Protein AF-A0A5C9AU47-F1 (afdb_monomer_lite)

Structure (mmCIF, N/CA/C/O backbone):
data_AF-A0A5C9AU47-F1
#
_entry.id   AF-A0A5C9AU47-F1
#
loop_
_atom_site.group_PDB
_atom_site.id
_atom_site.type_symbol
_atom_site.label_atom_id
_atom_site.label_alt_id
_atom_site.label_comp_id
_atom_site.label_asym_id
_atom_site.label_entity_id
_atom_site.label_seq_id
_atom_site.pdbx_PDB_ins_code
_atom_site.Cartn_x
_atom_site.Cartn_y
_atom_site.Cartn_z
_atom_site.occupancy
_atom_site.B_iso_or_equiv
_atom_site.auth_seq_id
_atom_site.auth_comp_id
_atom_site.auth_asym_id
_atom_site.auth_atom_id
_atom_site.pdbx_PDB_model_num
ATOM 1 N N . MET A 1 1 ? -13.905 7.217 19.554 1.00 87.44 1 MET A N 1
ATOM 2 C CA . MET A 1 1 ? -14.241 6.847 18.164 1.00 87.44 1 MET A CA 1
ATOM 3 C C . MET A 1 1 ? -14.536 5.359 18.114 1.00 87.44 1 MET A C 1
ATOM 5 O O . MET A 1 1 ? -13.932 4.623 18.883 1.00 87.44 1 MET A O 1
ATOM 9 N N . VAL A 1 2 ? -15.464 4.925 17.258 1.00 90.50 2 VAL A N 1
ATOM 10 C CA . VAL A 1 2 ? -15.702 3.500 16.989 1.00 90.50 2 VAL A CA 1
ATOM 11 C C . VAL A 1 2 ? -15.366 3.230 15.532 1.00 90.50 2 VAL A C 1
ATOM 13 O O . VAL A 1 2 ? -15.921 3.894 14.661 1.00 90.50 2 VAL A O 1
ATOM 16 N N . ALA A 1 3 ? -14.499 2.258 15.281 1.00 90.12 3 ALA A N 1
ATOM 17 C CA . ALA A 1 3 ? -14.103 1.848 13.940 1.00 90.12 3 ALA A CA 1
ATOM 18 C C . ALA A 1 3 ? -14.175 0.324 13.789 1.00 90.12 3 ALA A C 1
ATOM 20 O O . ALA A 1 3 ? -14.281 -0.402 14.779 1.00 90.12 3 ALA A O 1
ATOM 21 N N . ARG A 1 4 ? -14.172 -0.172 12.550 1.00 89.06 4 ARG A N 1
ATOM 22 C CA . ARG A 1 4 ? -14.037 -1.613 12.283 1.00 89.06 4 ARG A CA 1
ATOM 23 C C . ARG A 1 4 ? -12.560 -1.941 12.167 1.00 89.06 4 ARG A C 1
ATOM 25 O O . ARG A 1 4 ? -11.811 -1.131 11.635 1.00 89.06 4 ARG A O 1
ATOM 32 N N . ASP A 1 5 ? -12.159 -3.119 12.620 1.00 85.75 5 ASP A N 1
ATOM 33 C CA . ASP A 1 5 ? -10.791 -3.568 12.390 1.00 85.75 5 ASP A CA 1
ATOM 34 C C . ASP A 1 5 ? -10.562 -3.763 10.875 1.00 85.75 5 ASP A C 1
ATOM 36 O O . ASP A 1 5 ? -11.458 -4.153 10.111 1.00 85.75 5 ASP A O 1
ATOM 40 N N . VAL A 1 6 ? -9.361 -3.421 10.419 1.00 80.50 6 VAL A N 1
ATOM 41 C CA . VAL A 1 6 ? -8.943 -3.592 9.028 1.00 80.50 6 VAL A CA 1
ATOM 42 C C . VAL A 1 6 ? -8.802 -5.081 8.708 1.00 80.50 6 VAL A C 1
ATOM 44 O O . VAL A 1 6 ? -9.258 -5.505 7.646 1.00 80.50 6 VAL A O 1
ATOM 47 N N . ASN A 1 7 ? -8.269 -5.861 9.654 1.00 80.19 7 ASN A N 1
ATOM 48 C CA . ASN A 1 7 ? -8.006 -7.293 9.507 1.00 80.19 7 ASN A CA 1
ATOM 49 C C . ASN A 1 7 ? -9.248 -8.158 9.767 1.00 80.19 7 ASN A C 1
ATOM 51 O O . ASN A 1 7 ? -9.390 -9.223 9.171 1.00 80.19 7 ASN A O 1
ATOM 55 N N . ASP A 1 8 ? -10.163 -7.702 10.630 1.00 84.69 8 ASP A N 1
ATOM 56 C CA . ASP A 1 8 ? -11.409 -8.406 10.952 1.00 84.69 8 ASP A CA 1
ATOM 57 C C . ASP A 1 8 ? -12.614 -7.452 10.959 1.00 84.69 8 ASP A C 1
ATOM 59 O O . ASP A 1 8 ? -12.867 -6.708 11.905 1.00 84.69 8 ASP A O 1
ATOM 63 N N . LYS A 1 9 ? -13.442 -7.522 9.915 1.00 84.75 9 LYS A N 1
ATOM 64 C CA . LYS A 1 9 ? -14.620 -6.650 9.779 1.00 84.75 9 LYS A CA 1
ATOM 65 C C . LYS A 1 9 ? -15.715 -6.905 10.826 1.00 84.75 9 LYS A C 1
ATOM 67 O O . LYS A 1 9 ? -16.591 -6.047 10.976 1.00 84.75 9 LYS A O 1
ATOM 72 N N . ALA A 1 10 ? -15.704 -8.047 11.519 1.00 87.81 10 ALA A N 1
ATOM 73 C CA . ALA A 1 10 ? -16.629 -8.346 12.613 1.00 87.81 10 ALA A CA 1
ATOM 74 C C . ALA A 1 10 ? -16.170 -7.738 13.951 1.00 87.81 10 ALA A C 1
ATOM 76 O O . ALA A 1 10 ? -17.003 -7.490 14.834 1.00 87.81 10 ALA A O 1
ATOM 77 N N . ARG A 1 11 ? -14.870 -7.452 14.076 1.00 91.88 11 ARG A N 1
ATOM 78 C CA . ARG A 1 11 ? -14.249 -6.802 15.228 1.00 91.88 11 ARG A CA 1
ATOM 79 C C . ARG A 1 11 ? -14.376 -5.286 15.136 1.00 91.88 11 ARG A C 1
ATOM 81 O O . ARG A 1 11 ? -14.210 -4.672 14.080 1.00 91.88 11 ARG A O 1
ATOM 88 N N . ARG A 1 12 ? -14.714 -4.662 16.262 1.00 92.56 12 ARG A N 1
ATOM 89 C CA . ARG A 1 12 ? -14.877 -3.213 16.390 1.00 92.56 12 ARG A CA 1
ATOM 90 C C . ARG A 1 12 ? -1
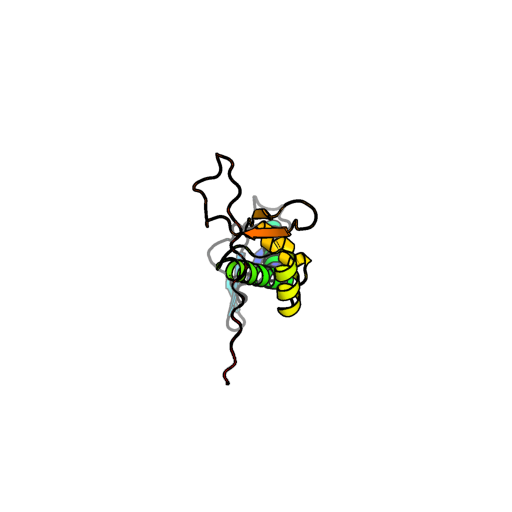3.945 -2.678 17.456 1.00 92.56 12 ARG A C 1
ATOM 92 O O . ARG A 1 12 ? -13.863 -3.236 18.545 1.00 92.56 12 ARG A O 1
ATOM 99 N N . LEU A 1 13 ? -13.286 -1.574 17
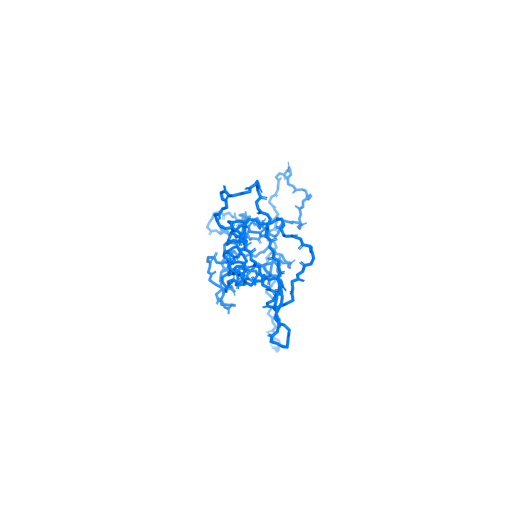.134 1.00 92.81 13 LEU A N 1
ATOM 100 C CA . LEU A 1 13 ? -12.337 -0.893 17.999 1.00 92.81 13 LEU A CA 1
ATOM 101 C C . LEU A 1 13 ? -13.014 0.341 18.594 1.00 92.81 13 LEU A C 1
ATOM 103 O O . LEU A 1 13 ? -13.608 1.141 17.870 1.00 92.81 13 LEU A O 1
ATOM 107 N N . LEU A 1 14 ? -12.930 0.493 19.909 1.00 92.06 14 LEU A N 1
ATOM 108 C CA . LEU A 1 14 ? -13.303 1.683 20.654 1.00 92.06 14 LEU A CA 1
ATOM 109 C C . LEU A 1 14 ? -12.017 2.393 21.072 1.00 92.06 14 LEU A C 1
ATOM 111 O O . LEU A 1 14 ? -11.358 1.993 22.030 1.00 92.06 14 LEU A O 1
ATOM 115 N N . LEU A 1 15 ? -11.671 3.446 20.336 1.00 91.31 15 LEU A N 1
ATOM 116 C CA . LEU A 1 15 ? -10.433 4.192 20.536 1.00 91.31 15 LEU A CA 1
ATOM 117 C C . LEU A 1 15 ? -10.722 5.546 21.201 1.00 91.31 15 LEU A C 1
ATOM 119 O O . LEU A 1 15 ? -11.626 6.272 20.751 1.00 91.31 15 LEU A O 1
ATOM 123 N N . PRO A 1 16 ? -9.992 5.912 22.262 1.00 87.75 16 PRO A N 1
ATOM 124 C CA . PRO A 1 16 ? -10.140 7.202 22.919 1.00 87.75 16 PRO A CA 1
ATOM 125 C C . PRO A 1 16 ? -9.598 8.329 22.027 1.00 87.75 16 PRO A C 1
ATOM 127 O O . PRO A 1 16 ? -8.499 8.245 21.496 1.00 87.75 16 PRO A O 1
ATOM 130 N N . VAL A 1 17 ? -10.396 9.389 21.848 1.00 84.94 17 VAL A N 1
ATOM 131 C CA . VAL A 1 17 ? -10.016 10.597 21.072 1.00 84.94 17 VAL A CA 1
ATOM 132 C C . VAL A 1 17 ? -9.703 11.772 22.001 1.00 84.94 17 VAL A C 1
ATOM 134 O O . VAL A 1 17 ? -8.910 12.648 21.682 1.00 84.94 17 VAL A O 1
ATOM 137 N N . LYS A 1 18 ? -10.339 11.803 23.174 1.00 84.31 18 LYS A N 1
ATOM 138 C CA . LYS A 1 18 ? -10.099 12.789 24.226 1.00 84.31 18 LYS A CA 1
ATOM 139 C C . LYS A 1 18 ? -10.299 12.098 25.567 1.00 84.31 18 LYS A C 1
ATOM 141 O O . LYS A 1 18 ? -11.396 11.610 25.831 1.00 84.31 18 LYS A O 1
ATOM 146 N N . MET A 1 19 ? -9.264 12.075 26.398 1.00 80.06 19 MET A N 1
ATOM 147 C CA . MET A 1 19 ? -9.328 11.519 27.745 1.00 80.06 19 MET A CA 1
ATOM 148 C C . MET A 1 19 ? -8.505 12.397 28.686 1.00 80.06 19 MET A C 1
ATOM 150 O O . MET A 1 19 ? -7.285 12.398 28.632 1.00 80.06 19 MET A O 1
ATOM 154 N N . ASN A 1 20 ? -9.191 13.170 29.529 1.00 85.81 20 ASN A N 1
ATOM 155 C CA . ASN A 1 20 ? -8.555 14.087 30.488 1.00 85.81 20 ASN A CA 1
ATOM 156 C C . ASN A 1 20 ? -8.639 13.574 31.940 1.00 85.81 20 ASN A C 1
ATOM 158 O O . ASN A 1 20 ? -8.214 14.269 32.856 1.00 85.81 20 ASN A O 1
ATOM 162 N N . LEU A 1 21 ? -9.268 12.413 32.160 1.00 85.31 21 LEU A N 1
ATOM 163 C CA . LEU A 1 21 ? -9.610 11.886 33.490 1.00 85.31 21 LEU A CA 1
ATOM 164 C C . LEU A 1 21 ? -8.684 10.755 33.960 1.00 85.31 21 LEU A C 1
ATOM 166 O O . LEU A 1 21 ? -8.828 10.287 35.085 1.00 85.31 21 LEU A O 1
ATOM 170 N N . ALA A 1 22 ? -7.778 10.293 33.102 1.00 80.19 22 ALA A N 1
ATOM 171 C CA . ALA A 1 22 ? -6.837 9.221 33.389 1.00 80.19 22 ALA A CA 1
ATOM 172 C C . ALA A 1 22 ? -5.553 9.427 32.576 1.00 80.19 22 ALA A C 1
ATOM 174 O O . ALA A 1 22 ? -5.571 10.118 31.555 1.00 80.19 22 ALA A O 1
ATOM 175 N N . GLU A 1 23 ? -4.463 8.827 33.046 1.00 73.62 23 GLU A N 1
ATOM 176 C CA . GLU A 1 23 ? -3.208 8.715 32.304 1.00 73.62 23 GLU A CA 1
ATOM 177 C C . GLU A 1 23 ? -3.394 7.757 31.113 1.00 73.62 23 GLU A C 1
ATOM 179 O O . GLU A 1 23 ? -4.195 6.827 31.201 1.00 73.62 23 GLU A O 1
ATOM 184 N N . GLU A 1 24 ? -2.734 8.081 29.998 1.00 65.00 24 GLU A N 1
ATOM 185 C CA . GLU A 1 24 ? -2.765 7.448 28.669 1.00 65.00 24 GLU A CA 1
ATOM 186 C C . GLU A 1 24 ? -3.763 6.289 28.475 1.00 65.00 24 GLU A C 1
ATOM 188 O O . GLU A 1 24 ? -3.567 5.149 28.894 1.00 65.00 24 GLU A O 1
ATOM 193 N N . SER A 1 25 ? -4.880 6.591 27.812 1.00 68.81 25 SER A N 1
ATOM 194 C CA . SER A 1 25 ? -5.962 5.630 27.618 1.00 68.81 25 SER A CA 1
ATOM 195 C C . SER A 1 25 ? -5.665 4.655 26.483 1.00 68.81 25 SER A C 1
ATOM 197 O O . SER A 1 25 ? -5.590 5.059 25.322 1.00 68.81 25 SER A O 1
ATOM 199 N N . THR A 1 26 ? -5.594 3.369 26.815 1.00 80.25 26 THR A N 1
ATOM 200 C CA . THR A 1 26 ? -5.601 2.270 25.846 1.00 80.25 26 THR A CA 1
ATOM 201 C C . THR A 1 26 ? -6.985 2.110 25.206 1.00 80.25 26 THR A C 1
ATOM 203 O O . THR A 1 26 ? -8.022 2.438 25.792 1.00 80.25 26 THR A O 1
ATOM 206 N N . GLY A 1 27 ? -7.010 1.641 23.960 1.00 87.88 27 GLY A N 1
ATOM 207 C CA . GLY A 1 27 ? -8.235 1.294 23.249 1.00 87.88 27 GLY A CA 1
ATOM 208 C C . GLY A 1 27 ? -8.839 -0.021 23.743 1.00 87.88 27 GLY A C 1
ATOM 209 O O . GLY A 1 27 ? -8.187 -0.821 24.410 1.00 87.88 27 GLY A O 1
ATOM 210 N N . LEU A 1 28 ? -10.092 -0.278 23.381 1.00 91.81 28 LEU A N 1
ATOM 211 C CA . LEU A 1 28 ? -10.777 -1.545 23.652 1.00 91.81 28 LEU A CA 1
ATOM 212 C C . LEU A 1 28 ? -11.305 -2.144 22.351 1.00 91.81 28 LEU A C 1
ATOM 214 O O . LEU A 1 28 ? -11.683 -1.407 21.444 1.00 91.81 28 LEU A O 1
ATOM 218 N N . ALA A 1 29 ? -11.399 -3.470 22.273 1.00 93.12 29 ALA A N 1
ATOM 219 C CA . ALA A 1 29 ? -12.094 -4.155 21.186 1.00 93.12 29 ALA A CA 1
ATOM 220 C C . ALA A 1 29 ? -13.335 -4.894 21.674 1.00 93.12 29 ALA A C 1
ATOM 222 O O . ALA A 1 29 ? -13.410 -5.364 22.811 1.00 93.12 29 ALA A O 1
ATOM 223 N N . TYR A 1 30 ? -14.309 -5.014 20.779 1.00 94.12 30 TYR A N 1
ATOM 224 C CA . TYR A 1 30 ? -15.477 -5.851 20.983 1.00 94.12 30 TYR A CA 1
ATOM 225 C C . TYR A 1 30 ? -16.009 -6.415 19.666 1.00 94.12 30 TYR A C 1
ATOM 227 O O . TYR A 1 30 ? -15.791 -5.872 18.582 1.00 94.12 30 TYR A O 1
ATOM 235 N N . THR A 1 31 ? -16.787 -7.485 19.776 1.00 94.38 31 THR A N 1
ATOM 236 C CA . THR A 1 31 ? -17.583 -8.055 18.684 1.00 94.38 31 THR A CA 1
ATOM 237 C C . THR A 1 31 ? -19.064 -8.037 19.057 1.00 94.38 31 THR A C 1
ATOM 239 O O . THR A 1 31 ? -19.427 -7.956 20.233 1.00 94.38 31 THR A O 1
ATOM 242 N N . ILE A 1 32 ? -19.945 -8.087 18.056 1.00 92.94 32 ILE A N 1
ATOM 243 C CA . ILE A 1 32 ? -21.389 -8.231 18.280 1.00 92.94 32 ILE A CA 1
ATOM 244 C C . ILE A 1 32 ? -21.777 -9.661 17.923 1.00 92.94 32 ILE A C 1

────────────────────────────────────────

## ACTION ITEM
Once the line containing "ATOM 227 O O" is found, output it and each line after it through the end of the listing above, exactly, with nothing else.

## THE ANSWER
ATOM 227 O O . TYR A 1 30 ? -15.791 -5.872 18.582 1.00 94.12 30 TYR A O 1
ATOM 235 N N . THR A 1 31 ? -16.787 -7.485 19.776 1.00 94.38 31 THR A N 1
ATOM 236 C CA . THR A 1 31 ? -17.583 -8.055 18.684 1.00 94.38 31 THR A CA 1
ATOM 237 C C . THR A 1 31 ? -19.064 -8.037 19.057 1.00 94.38 31 THR A C 1
ATOM 239 O O . THR A 1 31 ? -19.427 -7.956 20.233 1.00 94.38 31 THR A O 1
ATOM 242 N N . ILE A 1 32 ? -19.945 -8.087 18.056 1.00 92.94 32 ILE A N 1
ATOM 243 C CA . ILE A 1 32 ? -21.389 -8.231 18.280 1.00 92.94 32 ILE A CA 1
ATOM 244 C C . ILE A 1 32 ? -21.777 -9.661 17.923 1.00 92.94 32 ILE A C 1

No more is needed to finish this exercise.